>>>>

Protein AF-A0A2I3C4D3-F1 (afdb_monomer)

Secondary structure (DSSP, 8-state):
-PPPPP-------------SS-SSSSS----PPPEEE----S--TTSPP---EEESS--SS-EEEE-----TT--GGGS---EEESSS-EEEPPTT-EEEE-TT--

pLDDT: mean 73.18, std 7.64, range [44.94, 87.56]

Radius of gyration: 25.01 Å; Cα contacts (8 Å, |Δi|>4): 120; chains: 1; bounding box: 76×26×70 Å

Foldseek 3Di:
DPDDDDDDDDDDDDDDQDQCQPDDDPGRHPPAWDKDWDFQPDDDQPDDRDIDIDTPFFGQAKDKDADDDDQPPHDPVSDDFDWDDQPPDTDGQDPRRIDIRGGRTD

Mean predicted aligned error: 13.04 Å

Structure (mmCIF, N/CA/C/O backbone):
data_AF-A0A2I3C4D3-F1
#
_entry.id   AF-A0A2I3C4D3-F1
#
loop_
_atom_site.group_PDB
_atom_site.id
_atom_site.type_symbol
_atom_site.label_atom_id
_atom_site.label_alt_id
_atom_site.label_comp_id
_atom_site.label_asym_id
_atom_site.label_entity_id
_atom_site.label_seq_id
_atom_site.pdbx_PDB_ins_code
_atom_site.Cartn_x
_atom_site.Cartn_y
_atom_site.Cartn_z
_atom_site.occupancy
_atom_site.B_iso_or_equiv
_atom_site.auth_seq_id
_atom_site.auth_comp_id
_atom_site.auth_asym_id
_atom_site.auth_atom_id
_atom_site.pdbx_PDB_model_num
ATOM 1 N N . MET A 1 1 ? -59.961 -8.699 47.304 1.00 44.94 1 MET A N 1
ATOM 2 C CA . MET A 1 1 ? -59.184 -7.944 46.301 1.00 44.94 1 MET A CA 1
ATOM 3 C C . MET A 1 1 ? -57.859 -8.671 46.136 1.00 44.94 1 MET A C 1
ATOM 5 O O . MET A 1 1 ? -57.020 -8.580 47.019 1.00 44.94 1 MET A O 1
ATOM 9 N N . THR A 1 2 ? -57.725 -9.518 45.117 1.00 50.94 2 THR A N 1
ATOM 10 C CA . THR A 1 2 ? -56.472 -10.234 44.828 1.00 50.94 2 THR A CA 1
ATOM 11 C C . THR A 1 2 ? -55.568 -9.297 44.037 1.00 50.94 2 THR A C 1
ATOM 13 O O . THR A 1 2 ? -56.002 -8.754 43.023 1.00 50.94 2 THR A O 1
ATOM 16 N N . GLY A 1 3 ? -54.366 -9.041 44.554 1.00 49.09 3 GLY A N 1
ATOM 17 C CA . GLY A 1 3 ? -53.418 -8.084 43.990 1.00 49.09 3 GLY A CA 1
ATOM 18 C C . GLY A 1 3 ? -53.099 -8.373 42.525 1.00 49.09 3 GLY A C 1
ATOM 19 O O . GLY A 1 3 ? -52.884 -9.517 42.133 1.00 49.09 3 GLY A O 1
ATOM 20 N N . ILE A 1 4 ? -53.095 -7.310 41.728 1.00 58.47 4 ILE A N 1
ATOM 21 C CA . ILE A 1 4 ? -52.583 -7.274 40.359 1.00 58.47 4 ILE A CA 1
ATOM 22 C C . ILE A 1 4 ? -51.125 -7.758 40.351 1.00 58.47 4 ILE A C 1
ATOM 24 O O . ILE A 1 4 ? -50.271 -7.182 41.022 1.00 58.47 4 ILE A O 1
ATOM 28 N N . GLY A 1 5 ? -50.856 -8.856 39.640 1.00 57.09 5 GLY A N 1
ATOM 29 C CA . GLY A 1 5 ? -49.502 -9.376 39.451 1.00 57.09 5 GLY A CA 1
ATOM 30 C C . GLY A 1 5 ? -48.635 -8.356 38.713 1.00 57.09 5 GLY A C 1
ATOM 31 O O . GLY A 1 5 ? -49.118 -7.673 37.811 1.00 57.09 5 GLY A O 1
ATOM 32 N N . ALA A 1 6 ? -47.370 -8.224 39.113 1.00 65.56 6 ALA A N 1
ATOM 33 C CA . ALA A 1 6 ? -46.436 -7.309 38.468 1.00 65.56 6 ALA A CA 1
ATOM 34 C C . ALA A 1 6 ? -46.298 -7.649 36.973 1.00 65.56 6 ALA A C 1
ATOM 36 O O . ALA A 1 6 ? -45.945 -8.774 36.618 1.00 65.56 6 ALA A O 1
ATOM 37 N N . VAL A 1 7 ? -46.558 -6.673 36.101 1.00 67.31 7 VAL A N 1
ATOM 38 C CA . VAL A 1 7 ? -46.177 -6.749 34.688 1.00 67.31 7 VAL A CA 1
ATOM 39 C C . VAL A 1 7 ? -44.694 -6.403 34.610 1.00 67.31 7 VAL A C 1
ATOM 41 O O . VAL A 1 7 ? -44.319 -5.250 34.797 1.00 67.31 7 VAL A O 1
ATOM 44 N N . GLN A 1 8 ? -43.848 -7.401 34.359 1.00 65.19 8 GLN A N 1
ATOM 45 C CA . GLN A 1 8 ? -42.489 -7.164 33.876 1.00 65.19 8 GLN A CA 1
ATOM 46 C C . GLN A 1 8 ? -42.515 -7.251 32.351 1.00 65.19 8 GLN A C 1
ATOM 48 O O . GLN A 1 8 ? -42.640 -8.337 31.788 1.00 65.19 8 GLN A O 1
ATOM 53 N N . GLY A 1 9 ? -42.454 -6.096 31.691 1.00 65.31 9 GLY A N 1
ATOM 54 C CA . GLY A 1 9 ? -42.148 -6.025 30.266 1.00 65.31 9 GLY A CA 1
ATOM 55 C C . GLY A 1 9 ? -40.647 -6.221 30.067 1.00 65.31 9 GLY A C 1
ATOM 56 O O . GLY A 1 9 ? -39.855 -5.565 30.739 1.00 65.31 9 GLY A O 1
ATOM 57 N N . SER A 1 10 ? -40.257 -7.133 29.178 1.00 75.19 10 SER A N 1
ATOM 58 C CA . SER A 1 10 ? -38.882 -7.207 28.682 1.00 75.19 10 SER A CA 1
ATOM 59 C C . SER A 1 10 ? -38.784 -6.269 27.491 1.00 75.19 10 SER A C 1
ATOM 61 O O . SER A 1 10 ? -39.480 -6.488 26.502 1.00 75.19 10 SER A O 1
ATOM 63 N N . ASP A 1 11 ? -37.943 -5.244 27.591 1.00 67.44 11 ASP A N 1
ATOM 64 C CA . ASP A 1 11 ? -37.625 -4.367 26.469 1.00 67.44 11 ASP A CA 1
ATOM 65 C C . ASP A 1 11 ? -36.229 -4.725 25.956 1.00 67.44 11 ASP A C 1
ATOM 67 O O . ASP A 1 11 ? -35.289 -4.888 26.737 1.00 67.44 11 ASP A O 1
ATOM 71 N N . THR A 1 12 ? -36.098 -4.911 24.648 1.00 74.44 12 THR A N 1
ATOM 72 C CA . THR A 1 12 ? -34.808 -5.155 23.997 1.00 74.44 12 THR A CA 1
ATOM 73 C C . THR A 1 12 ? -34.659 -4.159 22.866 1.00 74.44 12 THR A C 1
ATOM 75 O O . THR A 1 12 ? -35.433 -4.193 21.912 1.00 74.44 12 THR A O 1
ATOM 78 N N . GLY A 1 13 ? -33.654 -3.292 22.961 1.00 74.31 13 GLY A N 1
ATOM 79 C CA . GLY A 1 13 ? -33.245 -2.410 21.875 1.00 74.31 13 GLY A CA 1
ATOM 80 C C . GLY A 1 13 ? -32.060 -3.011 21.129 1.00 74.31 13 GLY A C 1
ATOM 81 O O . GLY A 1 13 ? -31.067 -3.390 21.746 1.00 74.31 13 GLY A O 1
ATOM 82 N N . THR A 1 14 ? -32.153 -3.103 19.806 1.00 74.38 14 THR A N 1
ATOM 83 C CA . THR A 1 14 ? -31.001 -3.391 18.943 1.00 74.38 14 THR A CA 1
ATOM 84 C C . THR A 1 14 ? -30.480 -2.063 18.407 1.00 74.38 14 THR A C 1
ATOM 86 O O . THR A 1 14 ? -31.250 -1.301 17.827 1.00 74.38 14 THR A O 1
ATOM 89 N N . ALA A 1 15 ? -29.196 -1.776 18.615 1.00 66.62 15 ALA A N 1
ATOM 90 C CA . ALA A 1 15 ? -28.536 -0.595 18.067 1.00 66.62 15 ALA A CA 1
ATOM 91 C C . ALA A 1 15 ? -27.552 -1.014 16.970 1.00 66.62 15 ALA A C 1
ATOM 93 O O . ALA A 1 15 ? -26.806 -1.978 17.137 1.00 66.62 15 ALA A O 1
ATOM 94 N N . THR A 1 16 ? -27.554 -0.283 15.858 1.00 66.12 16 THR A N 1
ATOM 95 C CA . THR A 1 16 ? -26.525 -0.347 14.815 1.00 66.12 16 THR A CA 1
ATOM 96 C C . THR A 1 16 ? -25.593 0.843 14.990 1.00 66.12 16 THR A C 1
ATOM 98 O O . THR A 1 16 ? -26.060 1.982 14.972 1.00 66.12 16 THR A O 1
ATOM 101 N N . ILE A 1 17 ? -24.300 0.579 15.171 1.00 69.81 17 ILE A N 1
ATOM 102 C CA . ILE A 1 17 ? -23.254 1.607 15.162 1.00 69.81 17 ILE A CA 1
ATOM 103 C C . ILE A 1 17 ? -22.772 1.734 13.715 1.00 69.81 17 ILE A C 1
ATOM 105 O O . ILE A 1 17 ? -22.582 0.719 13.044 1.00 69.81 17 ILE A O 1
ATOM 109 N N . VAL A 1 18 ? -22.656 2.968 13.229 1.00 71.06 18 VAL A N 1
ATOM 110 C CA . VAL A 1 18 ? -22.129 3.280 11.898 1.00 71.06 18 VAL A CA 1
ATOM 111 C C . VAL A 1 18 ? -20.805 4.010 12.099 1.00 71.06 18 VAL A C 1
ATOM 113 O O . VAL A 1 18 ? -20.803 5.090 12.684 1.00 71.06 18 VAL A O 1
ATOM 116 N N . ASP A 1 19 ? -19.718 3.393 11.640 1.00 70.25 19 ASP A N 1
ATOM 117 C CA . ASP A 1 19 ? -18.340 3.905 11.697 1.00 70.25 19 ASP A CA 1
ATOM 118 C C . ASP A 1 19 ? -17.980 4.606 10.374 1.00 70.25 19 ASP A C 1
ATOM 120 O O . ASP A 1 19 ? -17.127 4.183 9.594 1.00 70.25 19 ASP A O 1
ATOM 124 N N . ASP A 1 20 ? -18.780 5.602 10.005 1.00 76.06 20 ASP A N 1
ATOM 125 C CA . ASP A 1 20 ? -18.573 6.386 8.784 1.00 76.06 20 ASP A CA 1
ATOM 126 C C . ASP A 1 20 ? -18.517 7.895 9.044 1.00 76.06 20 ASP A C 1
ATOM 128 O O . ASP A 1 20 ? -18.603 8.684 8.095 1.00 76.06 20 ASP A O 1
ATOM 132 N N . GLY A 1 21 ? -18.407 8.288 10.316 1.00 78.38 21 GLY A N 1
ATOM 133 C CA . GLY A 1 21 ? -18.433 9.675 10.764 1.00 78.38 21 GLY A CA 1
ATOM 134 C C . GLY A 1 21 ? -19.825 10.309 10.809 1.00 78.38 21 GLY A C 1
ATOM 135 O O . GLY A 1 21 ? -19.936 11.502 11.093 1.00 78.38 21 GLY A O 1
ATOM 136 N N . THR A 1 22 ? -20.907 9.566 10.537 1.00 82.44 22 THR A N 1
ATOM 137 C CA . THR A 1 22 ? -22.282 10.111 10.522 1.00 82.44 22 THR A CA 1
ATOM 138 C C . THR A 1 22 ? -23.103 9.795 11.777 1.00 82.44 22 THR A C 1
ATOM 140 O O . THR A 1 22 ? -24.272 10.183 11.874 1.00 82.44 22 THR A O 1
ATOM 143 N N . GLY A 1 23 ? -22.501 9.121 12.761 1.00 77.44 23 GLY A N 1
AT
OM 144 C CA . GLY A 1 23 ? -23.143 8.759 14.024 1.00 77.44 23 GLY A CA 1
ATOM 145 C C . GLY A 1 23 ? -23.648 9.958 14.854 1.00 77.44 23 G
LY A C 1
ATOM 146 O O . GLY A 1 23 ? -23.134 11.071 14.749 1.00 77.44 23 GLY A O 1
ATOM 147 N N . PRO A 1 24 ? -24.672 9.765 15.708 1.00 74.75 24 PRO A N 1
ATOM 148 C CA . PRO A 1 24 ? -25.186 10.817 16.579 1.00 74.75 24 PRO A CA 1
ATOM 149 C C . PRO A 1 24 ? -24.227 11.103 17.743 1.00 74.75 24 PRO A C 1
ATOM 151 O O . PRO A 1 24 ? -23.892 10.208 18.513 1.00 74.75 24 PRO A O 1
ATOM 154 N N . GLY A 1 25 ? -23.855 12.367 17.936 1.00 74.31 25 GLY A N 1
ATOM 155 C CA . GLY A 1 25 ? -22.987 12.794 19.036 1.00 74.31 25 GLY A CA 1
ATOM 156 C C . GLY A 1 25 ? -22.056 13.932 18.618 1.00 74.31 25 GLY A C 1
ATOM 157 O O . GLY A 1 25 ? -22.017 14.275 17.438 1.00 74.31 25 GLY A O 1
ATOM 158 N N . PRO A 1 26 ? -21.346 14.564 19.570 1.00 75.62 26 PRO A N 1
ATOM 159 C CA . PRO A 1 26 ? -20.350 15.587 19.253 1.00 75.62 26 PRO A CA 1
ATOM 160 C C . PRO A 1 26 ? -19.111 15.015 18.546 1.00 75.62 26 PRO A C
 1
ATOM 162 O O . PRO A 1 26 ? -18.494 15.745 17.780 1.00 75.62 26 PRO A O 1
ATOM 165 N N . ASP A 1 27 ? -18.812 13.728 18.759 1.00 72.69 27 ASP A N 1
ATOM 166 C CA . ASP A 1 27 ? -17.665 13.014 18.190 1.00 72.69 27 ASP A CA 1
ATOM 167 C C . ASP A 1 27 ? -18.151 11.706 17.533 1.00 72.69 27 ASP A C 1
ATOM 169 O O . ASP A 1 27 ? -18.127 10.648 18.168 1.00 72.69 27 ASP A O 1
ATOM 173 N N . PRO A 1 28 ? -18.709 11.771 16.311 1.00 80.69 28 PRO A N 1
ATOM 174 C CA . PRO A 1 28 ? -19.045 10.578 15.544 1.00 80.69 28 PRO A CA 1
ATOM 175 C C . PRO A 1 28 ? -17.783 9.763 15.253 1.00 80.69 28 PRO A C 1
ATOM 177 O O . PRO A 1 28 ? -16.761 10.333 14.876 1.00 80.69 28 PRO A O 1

<<<<

• Work task: From the records above, repeat exactly the lines from the one with "ATOM 111 C C" through the one with "ATOM 132 N N", both included.

• Result:
ATOM 111 C C . VAL A 1 18 ? -20.805 4.010 12.099 1.00 71.06 18 VAL A C 1
ATOM 113 O O . VAL A 1 18 ? -20.803 5.090 12.684 1.00 71.06 18 VAL A O 1
ATOM 116 N N . ASP A 1 19 ? -19.718 3.393 11.640 1.00 70.25 19 ASP A N 1
ATOM 117 C CA . ASP A 1 19 ? -18.340 3.905 11.697 1.00 70.25 19 ASP A CA 1
ATOM 118 C C . ASP A 1 19 ? -17.980 4.606 10.374 1.00 70.25 19 ASP A C 1
ATOM 120 O O . ASP A 1 19 ? -17.127 4.183 9.594 1.00 70.25 19 ASP A O 1
ATOM 124 N N . ASP A 1 20 ? -18.780 5.602 10.005 1.00 76.06 20 ASP A N 1
ATOM 125 C CA . ASP A 1 20 ? -18.573 6.386 8.784 1.00 76.06 20 ASP A CA 1
ATOM 126 C C . ASP A 1 20 ? -18.517 7.895 9.044 1.00 76.06 20 ASP A C 1
ATOM 128 O O . ASP A 1 20 ? -18.603 8.684 8.095 1.00 76.06 20 ASP A O 1
ATOM 132 N N . GLY A 1 21 ? -18.407 8.288 10.316 1.00 78.38 21 GLY A N 1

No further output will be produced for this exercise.